Return the run of lines below that opens with the line containing "ATOM 13 O O" and closes with the line containing "ATOM 31 C CA", keeping each one exact.

======== DATA EXTRACTS

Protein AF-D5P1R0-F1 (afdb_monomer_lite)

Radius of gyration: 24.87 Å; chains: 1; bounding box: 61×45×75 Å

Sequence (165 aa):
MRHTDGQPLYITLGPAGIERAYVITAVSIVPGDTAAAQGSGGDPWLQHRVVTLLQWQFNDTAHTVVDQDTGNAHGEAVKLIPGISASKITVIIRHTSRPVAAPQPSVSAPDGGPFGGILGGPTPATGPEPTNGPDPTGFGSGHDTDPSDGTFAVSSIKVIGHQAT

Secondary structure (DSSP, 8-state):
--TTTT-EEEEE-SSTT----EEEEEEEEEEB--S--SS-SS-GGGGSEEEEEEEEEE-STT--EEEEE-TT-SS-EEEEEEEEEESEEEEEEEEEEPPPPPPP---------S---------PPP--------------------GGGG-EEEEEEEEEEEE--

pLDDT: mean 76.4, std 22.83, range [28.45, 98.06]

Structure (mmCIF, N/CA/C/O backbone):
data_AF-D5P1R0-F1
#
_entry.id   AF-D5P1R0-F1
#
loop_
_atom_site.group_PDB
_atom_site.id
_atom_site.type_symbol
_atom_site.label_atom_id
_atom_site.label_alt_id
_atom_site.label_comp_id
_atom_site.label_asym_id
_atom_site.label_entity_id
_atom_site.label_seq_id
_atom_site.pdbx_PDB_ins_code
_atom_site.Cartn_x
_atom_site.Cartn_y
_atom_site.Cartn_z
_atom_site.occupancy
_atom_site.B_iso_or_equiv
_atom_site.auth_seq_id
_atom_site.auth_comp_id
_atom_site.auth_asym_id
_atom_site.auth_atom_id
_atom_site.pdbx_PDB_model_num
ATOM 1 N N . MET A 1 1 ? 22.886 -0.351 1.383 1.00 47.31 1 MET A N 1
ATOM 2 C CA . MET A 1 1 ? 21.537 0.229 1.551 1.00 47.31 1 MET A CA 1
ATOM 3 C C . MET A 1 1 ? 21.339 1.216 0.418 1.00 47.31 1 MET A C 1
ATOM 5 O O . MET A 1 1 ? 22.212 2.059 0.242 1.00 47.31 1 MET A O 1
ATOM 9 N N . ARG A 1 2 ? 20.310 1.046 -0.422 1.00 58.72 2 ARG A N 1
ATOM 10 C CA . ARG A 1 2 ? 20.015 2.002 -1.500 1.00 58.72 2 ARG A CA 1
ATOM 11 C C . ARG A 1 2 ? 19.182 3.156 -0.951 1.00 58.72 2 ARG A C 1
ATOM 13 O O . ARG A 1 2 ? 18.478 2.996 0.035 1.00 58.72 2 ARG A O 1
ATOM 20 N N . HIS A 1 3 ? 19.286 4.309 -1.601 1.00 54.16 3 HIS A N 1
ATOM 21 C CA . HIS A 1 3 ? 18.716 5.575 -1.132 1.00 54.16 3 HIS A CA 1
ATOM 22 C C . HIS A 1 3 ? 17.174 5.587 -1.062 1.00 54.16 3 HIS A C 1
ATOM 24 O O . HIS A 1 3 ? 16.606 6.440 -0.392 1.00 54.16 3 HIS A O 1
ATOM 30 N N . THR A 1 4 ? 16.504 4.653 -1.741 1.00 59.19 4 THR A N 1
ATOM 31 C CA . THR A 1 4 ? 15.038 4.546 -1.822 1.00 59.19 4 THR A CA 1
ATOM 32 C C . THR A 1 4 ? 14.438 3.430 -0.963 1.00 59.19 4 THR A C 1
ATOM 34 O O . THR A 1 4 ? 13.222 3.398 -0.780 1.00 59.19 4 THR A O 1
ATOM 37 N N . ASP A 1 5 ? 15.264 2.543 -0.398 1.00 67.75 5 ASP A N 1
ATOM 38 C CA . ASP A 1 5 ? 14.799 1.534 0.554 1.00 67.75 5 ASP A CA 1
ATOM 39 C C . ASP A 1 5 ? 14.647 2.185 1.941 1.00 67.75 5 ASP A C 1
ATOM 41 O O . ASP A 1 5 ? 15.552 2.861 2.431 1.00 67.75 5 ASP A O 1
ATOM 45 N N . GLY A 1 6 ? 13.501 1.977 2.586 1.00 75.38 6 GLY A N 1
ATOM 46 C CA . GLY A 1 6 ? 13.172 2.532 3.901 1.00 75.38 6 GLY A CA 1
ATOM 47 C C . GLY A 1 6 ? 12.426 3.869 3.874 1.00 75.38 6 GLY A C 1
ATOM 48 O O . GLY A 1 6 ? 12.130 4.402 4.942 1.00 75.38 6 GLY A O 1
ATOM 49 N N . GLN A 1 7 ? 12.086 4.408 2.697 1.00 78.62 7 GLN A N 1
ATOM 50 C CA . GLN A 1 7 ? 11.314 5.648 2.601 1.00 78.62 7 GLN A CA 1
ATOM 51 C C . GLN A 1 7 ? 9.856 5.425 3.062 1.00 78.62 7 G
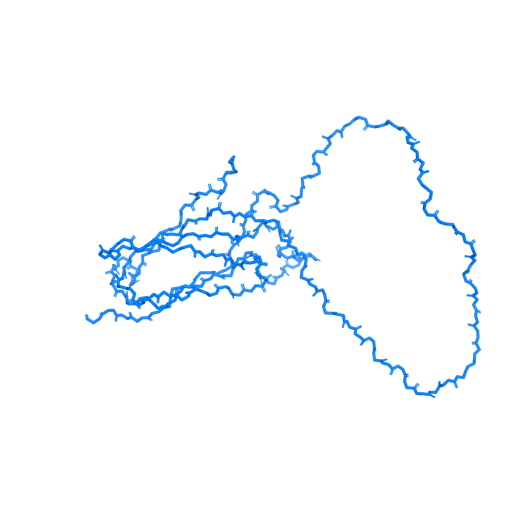LN A C 1
ATOM 53 O O . GLN A 1 7 ? 9.179 4.544 2.517 1.00 78.62 7 GLN A O 1
ATOM 58 N N . PRO A 1 8 ? 9.354 6.208 4.040 1.00 90.62 8 PRO A N 1
ATOM 59 C CA . PRO A 1 8 ? 7.971 6.119 4.478 1.00 90.62 8 PRO A CA 1
ATOM 60 C C . PRO A 1 8 ? 7.046 6.992 3.618 1.00 90.62 8 PRO A C 1
ATOM 62 O O . PRO A 1 8 ? 7.376 8.120 3.250 1.00 90.62 8 PRO A O 1
ATOM 65 N N . LEU A 1 9 ? 5.847 6.481 3.362 1.00 92.06 9 LEU A N 1
ATOM 66 C CA . LEU A 1 9 ? 4.693 7.211 2.856 1.00 92.06 9 LEU A CA 1
ATOM 67 C C . LEU A 1 9 ? 3.623 7.239 3.949 1.00 92.06 9 LEU A C 1
ATOM 69 O O . LEU A 1 9 ? 3.290 6.207 4.528 1.00 92.06 9 LEU A O 1
ATOM 73 N N . TYR A 1 10 ? 3.061 8.417 4.199 1.00 95.19 10 TYR A N 1
ATOM 74 C CA . TYR A 1 10 ? 2.020 8.612 5.202 1.00 95.19 10 TYR A CA 1
ATOM 75 C C . TYR A 1 10 ? 0.668 8.827 4.535 1.00 95.19 10 TYR A C 1
ATOM 77 O O . TYR A 1 10 ? 0.523 9.694 3.674 1.00 95.19 10 TYR A O 1
ATOM 85 N N . ILE A 1 11 ? -0.326 8.053 4.962 1.00 95.19 11 ILE A N 1
ATOM 86 C CA . ILE A 1 11 ? -1.708 8.157 4.502 1.00 95.19 11 ILE A CA 1
ATOM 87 C C . ILE A 1 11 ? -2.578 8.476 5.716 1.00 95.19 11 ILE A C 1
ATOM 89 O O . ILE A 1 11 ? -2.630 7.700 6.671 1.00 95.19 11 ILE A O 1
ATOM 93 N N . THR A 1 12 ? -3.281 9.605 5.663 1.00 96.75 12 THR A N 1
ATOM 94 C CA . THR A 1 12 ? -4.312 9.974 6.642 1.00 96.75 12 THR A CA 1
ATOM 95 C C . THR A 1 12 ? -
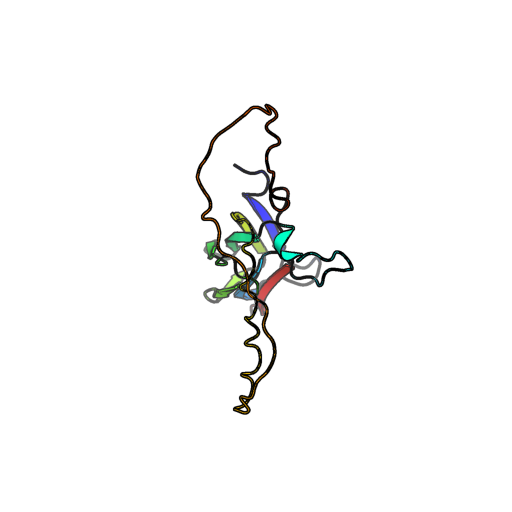5.679 9.767 6.009 1.00 96.75 12 THR A C 1
ATOM 97 O O . THR A 1 12 ? -5.943 10.286 4.925 1.00 96.75 12 THR A O 1
ATOM 100 N N . LEU A 1 13 ? -6.541 9.005 6.678 1.00 95.50 13 LEU A N 1
ATOM 101 C CA . LEU A 1 13 ? -7.891 8.704 6.220 1.00 95.50 13 LEU A CA 1
ATOM 102 C C . LEU A 1 13 ? -8.888 9.760 6.701 1.00 95.50 13 LEU A C 1
ATOM 104 O O . LEU A 1 13 ? -8.779 10.292 7.806 1.00 95.50 13 LEU A O 1
ATOM 108 N N . GLY A 1 14 ? -9.897 10.009 5.869 1.00 94.00 14 GLY A N 1
ATOM 109 C CA . GLY A 1 14 ? -10.943 11.000 6.100 1.00 94.00 14 GLY A CA 1
ATOM 110 C C . GLY A 1 14 ? -10.888 12.165 5.106 1.00 94.00 14 GLY A C 1
ATOM 111 O O . GLY A 1 14 ? -10.044 12.186 4.207 1.00 94.00 14 GLY A O 1
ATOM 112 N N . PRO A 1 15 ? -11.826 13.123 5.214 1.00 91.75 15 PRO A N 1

================

• _WRITTEN ANSWER_:
ATOM 13 O O . ARG A 1 2 ? 18.478 2.996 0.035 1.00 58.72 2 ARG A O 1
ATOM 20 N N . HIS A 1 3 ? 19.286 4.309 -1.601 1.00 54.16 3 HIS A N 1
ATOM 21 C CA . HIS A 1 3 ? 18.716 5.575 -1.132 1.00 54.16 3 HIS A CA 1
ATOM 22 C C . HIS A 1 3 ? 17.174 5.587 -1.062 1.00 54.16 3 HIS A C 1
ATOM 24 O O . HIS A 1 3 ? 16.606 6.440 -0.392 1.00 54.16 3 HIS A O 1
ATOM 30 N N . THR A 1 4 ? 16.504 4.653 -1.741 1.00 59.19 4 THR A N 1
ATOM 31 C CA . THR A 1 4 ? 15.038 4.546 -1.822 1.00 59.19 4 THR A CA 1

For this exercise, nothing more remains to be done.